En el presente trabajo, nos importa detallar la posible influencia de Sócrates en la dialéctica aristotélica. En la primera, de forma muy breve nos vamos a centrar en la problemática de la reconstrucción aristotélica del pensamiento de Sócrates. En la segunda parte, analizaremos algunos aspectos del llamado procedimiento socrático. Al final, en la tercera sección, examinaremos qué aspectos de ese método podría haber heredado Aristóteles. Nuestra tesis es que la dialéctica aristotélica tiene reminiscencias socráticas que nos permiten hablar de una herencia socrática.

El ser humano se guía por su ethos , pero sin desvincularse de la reflexión racional, que tiene presentes los fines últimos a los que se encamina su acción. Recordemos que Aristóteles distinguía las virtudes éticas de las dianoéticas y las situaba en diferentes partes del alma racional, pero asimismo se preguntaba si no serían dos puntos de lo mismo, “tal como lo son en la circunferencia lo convexo y lo cóncavo”. Esta ambigüedad se da asimismo en la sabiduría práctica, que no es pura reflexión, sino más bien conocimiento experiencial aplicable a cada caso. En el momento en que deliberamos sobre nuestras acciones no lo hacemos sobre principios generales, sino que evaluamos la conveniencia de las situaciones y, para llevarlo a cabo, resulta extremadamente útil la experiencia.

Aristóteles: Constructor De La Filosofía De La Ciencia Y Del Metodo Científico (parte I)

El estudio de la felicidad como fin ético de la Retórica lleva a la definición de «exitación» y al análisis de sus diferentes tipos. Todo lo que es de conformidad con la naturaleza es placentero y todo lo que es opuesto a ella es lamentable. Distingue entre los bienestares anatómicos o instintivos, y los placeres intelectuales, imaginativos y morales. Aristóteles apunta que el deseo de exitación, estimulado por la imaginación ‑memoria e ilusión‑ constituye entre los impulsos básicos vitales desencadenantes de las formas de proceder delictivas. El género judicial tiene por objeto la justicia o la injusticia de los hechos, y su fin es arreglar la injusticia. Pretende beneficiar una cierta opinión sobre un derecho que ha sido perjudicado.

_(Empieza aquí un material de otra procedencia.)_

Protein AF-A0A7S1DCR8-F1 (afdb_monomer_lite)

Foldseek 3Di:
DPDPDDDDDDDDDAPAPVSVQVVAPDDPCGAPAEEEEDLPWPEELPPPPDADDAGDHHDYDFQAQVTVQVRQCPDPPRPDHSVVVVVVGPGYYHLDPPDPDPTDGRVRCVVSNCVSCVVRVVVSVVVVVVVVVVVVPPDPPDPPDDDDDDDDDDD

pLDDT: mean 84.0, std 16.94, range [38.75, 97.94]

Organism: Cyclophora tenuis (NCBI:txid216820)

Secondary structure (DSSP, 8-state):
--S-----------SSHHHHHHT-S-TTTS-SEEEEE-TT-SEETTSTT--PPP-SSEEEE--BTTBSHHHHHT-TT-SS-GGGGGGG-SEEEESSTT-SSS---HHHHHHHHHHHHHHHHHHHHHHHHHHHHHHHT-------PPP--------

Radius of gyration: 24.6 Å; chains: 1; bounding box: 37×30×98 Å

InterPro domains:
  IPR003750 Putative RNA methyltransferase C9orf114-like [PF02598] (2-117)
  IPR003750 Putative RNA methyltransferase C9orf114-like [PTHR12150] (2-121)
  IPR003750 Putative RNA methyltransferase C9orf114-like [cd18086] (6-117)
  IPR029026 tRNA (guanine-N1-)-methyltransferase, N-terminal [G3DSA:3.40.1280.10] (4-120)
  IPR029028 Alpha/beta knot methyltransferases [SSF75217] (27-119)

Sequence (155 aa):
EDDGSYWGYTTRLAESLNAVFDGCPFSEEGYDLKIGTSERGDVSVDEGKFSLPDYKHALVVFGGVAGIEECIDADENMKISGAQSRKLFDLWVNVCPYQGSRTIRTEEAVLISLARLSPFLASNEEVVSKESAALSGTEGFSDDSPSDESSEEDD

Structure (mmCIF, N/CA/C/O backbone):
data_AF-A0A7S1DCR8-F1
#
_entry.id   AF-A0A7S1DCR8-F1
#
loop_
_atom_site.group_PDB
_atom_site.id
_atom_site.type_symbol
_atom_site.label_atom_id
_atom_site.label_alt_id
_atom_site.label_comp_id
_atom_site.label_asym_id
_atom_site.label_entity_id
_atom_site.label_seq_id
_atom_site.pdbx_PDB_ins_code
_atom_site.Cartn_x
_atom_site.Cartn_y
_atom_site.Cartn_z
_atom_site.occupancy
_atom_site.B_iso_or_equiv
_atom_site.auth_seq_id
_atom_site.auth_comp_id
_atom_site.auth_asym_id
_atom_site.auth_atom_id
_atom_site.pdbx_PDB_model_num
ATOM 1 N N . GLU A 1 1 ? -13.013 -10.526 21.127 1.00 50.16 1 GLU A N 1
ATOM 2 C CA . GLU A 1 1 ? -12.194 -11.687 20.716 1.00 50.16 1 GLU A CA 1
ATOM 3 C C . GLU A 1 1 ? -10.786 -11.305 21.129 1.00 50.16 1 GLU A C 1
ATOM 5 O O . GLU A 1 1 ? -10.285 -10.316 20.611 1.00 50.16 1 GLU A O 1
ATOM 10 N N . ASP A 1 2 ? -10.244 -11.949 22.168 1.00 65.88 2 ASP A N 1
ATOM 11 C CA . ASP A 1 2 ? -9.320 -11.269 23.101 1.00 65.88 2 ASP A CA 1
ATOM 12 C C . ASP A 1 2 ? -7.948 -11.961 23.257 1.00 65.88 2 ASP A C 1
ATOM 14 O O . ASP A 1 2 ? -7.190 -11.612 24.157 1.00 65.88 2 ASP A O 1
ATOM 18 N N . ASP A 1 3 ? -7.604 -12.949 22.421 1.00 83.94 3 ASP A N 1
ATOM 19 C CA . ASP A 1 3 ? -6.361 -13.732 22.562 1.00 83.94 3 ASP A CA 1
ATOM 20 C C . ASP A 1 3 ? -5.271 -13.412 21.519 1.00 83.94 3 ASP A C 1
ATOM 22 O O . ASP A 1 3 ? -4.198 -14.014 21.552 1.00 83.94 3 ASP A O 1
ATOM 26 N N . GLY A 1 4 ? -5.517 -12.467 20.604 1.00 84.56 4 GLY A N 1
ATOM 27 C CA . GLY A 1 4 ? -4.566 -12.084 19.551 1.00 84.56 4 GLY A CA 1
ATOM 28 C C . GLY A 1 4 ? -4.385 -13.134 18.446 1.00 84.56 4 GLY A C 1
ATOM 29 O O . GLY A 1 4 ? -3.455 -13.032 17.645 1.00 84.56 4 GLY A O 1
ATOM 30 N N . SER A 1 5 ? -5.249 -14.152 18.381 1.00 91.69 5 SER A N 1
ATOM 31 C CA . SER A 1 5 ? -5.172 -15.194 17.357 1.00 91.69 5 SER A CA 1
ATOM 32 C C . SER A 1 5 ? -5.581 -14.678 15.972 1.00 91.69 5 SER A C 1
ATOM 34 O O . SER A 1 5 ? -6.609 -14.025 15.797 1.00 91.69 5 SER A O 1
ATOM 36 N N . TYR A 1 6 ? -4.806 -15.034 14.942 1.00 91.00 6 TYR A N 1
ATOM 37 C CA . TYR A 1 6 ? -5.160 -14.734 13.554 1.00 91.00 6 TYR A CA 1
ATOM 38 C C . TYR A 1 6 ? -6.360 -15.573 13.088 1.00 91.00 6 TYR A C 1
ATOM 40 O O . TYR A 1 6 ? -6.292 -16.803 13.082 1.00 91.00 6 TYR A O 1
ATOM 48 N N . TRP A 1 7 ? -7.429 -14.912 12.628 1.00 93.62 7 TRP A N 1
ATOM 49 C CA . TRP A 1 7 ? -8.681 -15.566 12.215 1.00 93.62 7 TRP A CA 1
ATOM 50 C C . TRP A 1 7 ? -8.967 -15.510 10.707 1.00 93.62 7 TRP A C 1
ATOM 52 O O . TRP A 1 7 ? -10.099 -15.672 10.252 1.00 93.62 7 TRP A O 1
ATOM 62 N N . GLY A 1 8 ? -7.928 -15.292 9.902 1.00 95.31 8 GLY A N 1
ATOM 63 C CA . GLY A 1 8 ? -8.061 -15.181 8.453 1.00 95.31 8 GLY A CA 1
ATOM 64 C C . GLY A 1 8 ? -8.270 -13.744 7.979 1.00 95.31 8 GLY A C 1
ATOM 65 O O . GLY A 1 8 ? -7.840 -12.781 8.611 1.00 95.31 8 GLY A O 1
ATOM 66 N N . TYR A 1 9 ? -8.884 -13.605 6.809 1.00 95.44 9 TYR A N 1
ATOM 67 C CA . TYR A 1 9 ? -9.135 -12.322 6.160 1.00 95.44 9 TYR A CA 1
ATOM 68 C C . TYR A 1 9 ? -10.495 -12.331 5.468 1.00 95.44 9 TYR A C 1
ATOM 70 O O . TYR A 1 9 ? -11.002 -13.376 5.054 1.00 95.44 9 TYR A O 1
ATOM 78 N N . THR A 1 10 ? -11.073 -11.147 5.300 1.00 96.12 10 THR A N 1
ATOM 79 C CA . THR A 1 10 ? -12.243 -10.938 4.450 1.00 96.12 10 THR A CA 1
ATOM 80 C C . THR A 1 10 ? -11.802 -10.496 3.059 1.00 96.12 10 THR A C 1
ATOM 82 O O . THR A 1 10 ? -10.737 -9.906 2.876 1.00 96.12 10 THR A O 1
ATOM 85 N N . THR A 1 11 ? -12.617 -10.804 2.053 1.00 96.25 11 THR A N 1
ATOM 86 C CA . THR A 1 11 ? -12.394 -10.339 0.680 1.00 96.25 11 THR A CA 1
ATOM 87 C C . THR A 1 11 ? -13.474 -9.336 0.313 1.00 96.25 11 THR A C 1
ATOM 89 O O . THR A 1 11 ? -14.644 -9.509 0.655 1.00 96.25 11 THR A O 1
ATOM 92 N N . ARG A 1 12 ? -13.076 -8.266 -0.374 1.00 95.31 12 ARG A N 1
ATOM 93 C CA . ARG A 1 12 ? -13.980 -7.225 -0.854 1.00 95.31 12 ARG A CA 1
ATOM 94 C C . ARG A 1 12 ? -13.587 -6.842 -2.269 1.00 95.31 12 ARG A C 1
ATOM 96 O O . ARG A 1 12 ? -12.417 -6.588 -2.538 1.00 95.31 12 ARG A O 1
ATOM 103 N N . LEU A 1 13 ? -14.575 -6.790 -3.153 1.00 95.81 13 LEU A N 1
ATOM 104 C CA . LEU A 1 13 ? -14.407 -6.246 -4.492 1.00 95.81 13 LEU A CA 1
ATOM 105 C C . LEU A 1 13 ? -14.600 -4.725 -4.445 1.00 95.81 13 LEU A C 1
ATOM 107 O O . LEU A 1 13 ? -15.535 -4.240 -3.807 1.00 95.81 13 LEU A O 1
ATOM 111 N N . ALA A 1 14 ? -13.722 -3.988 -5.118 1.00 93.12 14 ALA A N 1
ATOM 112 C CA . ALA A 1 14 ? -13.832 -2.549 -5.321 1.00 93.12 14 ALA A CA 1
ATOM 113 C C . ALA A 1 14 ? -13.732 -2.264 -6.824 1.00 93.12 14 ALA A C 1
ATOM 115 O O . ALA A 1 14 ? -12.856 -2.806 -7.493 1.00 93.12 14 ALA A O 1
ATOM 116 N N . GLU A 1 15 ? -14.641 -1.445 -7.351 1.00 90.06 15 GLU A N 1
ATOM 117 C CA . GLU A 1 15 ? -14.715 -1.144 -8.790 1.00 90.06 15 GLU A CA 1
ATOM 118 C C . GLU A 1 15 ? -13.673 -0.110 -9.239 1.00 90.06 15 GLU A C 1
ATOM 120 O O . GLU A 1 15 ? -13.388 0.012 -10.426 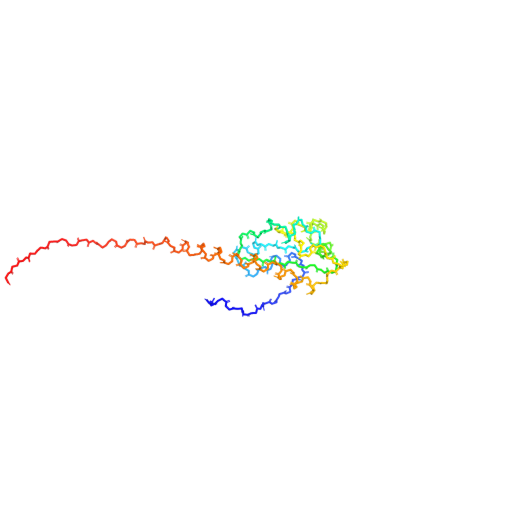1.00 90.06 15 GLU A O 1
ATOM 125 N N . SER A 1 16 ? -13.085 0.619 -8.290 1.00 89.38 16 SER A N 1
ATOM 126 C CA . SER A 1 16 ? -12.034 1.606 -8.523 1.00 89.38 16 SER A CA 1
ATOM 127 C C . SER A 1 16 ? -11.146 1.769 -7.292 1.00 89.38 16 SER A C 1
ATOM 129 O O . SER A 1 16 ? -11.476 1.284 -6.204 1.00 89.38 16 SER A O 1
ATOM 131 N N . LEU A 1 17 ? -10.027 2.488 -7.439 1.00 90.00 17 LEU A N 1
ATOM 132 C CA . LEU A 1 17 ? -9.143 2.781 -6.310 1.00 90.00 17 LEU A CA 1
ATOM 133 C C . LEU A 1 17 ? -9.838 3.663 -5.258 1.00 90.00 17 LEU A C 1
ATOM 135 O O . LEU A 1 17 ? -9.688 3.410 -4.067 1.00 90.00 17 LEU A O 1
ATOM 139 N N . ASN A 1 18 ? -10.671 4.625 -5.666 1.00 89.31 18 ASN A N 1
ATOM 140 C CA . ASN A 1 18 ? -11.473 5.411 -4.717 1.00 89.31 18 ASN A CA 1
ATOM 141 C C . ASN A 1 18 ? -12.430 4.531 -3.908 1.00 89.31 18 ASN A C 1
ATOM 143 O O . ASN A 1 18 ? -12.526 4.682 -2.694 1.00 89.31 18 ASN A O 1
ATOM 147 N N . ALA A 1 19 ? -13.069 3.547 -4.549 1.00 91.62 19 ALA A N 1
ATOM 148 C CA . ALA A 1 19 ? -13.939 2.602 -3.854 1.00 91.62 19 ALA A CA 1
ATOM 149 C C . ALA A 1 19 ? -13.176 1.721 -2.844 1.00 91.62 19 ALA A C 1
ATOM 151 O O . ALA A 1 19 ? -13.784 1.167 -1.921 1.00 91.62 19 ALA A O 1
ATOM 152 N N . VAL A 1 20 ? -11.848 1.583 -2.972 1.00 93.12 20 VAL A N 1
ATOM 153 C CA . VAL A 1 20 ? -11.021 0.964 -1.926 1.00 93.12 20 VAL A CA 1
ATOM 154 C C . VAL A 1 20 ? -11.035 1.828 -0.665 1.00 93.12 20 VAL A C 1
ATOM 156 O O . VAL A 1 20 ? -11.253 1.279 0.413 1.00 93.12 20 VAL A O 1
ATOM 159 N N . PHE A 1 21 ? -10.867 3.144 -0.797 1.00 91.38 21 PHE A N 1
ATOM 160 C CA . PHE A 1 21 ? -10.828 4.077 0.331 1.00 91.38 21 PHE A CA 1
ATOM 161 C C . PHE A 1 21 ? -12.214 4.325 0.939 1.00 91.38 21 PHE A C 1
ATOM 163 O O . PHE A 1 21 ? -12.385 4.156 2.144 1.00 91.38 21 PHE A O 1
ATOM 170 N N . ASP A 1 22 ? -13.208 4.648 0.110 1.00 89.88 22 ASP A N 1
ATOM 171 C CA . ASP A 1 22 ? -14.560 5.008 0.560 1.00 89.88 22 ASP A CA 1
ATOM 172 C C . ASP A 1 22 ? -15.332 3.800 1.115 1.00 89.88 22 ASP A C 1
ATOM 174 O O . ASP A 1 22 ? -16.166 3.930 2.006 1.00 89.88 22 ASP A O 1
ATOM 178 N N . GLY A 1 23 ? -15.040 2.599 0.605 1.00 90.62 23 GLY A N 1
ATOM 179 C CA . GLY A 1 23 ? -15.649 1.339 1.041 1.00 90.62 23 GLY A CA 1
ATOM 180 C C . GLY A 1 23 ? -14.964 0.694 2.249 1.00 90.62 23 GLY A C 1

2 Aunque la ética aristotélica nos brinda una rica antropología de la acción, falta en ella una investigación sobre la independencia que Gadamer explicitará en sus estudios sobre la finitud humana. Mucho se escribió y hablado sobre la manera de enfrentar este desafío, pero que tal meditar en adaptar el procedimiento aristotélico a la comunicación empática que se requiere por estos momentos. Ingreso instantáneo a millones de ebooks, audiolibros, revistas, podcasts y considerablemente más. En las virtudes morales estarían la fortaleza, la templanza y la justicia.

Esta esencia tiene la propiedad de que su movimiento natural no está dirigido hacia el centro del universo . Sus átomos están animados de un movimiento circular, de tal modo que el centro de la circunferencia coincide con el centro del universo y, por ende, paralelo a la superficie de la Tierra. Según la física de Aristóteles los cuerpos están sujetos a movimientos naturales, que se producen como resultado de la tendencia de que están animados los átomos que los forman a dirigirse a su esfera pertinente.

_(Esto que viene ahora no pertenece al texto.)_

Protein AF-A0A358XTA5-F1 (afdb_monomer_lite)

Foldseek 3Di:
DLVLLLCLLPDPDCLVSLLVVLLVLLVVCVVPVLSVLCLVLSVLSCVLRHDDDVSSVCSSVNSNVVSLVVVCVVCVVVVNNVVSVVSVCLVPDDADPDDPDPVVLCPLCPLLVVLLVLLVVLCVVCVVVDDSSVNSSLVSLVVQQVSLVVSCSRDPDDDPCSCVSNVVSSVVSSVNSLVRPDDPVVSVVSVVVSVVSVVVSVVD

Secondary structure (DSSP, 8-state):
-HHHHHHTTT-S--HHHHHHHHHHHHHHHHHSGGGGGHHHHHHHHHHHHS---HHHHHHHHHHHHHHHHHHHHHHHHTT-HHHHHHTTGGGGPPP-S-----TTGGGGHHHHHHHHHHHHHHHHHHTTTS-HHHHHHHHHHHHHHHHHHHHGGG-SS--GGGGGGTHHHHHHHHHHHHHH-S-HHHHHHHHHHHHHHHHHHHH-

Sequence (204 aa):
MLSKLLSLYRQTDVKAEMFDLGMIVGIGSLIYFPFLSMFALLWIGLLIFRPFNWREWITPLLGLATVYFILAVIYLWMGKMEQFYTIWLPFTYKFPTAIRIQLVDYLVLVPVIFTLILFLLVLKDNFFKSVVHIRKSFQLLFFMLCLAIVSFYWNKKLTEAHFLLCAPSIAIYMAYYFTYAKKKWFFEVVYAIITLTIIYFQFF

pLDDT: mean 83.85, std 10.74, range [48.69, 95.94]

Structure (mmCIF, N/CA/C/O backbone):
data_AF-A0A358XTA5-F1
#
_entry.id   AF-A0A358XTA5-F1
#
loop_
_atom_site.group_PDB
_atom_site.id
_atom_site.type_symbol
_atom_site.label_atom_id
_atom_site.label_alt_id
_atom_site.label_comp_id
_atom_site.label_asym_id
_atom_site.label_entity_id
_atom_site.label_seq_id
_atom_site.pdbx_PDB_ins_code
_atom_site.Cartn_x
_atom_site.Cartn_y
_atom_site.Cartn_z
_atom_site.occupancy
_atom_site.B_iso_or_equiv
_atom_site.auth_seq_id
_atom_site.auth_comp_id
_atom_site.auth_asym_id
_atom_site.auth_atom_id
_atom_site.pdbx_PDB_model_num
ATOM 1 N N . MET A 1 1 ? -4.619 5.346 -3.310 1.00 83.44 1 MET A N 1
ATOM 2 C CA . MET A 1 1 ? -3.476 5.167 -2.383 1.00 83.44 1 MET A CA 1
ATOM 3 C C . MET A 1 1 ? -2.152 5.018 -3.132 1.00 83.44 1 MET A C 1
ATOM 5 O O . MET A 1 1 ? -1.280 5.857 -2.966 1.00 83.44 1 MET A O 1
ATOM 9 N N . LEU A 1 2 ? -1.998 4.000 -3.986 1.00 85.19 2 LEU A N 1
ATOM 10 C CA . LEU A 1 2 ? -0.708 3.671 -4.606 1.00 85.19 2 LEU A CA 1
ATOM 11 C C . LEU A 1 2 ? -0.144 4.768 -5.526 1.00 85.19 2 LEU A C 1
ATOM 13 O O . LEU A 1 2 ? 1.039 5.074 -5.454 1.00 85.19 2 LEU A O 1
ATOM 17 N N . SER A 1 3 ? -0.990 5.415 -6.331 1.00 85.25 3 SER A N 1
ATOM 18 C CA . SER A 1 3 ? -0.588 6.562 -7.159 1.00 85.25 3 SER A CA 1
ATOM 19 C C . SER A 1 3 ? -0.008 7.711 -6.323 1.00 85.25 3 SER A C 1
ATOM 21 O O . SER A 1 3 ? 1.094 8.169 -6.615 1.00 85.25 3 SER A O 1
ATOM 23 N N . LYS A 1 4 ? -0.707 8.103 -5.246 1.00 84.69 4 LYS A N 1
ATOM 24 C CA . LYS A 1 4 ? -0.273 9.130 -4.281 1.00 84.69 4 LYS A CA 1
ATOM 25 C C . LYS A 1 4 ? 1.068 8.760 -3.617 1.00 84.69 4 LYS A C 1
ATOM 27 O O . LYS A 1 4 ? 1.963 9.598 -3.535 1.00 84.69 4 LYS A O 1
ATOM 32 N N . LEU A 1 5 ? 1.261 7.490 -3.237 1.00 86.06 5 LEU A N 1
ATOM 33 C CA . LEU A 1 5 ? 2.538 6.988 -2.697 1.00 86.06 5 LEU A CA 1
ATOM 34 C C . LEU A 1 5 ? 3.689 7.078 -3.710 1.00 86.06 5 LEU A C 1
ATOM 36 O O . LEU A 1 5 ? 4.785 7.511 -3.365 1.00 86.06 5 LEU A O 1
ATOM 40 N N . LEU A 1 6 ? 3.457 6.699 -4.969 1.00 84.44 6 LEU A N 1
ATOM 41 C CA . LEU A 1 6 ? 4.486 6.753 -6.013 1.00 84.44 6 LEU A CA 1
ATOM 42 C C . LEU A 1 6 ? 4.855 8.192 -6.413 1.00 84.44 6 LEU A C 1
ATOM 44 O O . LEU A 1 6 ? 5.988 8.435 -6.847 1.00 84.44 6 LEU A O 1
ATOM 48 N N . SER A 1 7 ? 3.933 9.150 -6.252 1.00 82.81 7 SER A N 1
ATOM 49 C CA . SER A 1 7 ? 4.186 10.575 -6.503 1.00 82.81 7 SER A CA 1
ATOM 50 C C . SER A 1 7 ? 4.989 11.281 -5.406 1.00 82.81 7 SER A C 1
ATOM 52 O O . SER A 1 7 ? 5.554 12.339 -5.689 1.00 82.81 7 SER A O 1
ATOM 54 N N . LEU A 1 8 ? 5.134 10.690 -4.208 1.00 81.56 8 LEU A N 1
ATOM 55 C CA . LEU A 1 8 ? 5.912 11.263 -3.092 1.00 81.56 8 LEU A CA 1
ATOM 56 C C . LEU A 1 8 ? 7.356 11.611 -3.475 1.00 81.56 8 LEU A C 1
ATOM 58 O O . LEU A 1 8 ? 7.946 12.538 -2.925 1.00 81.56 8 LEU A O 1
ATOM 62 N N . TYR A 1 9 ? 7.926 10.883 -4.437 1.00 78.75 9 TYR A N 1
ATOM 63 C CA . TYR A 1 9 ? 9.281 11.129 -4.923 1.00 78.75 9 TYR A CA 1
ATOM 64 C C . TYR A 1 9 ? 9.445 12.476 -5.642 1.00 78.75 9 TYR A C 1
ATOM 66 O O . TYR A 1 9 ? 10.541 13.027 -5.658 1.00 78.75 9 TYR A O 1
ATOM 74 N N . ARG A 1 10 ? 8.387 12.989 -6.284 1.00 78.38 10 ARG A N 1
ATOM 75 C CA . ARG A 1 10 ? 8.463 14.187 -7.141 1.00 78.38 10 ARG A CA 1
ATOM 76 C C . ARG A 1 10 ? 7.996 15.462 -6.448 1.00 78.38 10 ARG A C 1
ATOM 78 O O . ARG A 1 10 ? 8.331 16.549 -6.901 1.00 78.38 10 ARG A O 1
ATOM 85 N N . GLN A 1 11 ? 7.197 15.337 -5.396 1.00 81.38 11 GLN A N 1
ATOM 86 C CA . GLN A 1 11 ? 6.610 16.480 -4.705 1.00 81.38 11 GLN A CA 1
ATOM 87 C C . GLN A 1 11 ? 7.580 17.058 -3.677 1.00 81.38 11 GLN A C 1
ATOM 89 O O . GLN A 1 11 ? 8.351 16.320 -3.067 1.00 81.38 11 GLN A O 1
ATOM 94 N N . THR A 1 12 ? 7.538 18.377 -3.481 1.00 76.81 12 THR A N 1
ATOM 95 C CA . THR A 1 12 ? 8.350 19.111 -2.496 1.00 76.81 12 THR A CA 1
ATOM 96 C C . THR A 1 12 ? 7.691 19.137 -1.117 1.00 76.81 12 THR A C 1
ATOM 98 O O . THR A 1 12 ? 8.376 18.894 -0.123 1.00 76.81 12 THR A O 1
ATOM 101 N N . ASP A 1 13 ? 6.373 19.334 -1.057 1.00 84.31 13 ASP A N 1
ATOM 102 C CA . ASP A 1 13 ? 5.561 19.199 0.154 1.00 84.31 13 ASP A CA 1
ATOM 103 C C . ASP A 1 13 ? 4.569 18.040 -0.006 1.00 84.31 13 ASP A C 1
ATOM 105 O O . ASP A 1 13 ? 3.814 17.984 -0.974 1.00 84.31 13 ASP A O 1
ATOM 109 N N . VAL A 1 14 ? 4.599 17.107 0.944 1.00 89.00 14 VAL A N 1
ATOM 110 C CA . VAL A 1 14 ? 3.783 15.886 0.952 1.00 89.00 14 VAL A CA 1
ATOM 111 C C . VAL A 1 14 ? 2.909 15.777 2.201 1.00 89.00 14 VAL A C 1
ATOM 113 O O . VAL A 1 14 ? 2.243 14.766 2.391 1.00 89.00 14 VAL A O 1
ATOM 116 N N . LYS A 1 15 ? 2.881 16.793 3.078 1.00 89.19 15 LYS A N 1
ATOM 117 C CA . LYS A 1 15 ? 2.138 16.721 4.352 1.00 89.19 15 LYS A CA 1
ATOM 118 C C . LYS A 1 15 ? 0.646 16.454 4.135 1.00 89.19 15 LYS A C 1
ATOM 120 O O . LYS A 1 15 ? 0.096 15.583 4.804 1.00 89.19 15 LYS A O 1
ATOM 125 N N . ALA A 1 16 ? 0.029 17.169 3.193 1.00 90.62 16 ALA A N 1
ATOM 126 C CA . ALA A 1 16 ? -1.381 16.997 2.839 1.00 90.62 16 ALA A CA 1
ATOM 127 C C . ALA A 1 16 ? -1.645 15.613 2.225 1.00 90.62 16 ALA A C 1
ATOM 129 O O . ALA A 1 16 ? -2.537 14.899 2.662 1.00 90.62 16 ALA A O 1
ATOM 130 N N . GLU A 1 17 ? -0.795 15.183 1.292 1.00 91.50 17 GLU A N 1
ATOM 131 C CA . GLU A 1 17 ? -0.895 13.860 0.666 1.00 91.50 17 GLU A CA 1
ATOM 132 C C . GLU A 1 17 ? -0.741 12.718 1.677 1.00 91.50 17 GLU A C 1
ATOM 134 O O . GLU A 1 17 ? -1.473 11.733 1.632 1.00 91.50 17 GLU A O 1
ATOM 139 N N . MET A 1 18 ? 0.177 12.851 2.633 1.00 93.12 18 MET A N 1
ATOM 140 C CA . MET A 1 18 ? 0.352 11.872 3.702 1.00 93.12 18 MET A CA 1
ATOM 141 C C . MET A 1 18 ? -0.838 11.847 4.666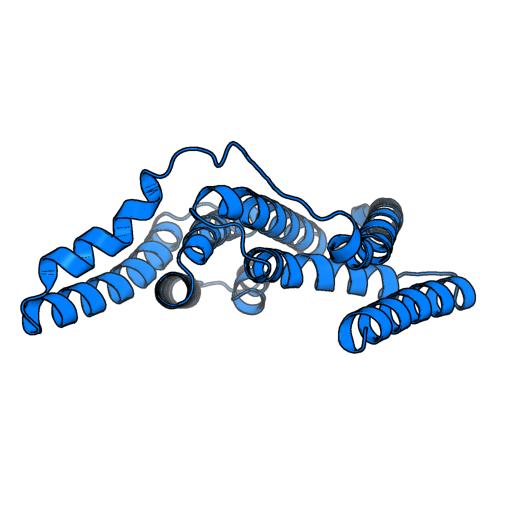 1.00 93.12 18 MET A C 1
ATOM 143 O O . MET A 1 18 ? -1.217 10.770 5.121 1.00 93.12 18 MET A O 1
ATOM 147 N N . PHE A 1 19 ? -1.448 13.000 4.954 1.00 94.12 19 PHE A N 1
ATOM 148 C CA . PHE A 1 19 ? -2.681 13.075 5.738 1.00 94.12 19 PHE A CA 1
ATOM 149 C C . PHE A 1 19 ? -3.843 12.371 5.018 1.00 94.12 19 PHE A C 1
ATOM 151 O O . PHE A 1 19 ? -4.473 11.492 5.608 1.00 94.12 19 PHE A O 1
ATOM 158 N N . ASP A 1 20 ? -4.048 12.656 3.727 1.00 94.25 20 ASP A N 1
ATOM 159 C CA . ASP A 1 20 ? -5.037 11.972 2.883 1.00 94.25 20 ASP A CA 1
ATOM 160 C C . ASP A 1 20 ? -4.809 10.457 2.864 1.00 94.25 20 ASP A C 1
ATOM 162 O O . ASP A 1 20 ? -5.745 9.669 2.992 1.00 94.25 20 ASP A O 1
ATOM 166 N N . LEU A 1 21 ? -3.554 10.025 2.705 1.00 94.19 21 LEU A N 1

La figura de la derecha sería la visión moderna de la esfera de las estrellas fijas, donde se pueden distinguir las constelaciones más importantes. En este modelo solo son probables estos 2 movimientos, naturales o forzados. Así no se explican la gran mayoría de los movimientos; es decir, aquéllos que se producen como resultado de un impulso inicial, como el movimiento de una flecha o una lanza. En este tipo de movimientos se aplica una fuerza a la flecha durante un tiempo corto, tras el cual la flecha recorre un espacio considerable sin estar animada, aparentemente, por ningún tipo de fuerza, contrariamente a lo estipulado por la teoría. Para argumentar este tipo de movimiento Aristóteles tuvo que idear la teoría del horror al vacío, teoría que perduraría hasta el momento en que Torricelli demostró su falsedad, poco tras la desaparición de Galileo. Aunque no se desecha que el germen de la Poética aristotélica se halla en las indagaciones que realizó con ocasión de su preceptorado sobre Alejandro Magno, la proposición mucho más extendida hoy en dia apunta a que esta obra fue compuesta durante la segunda estancia de Aristóteles en Atenas (entre 335 y 323 a. C.).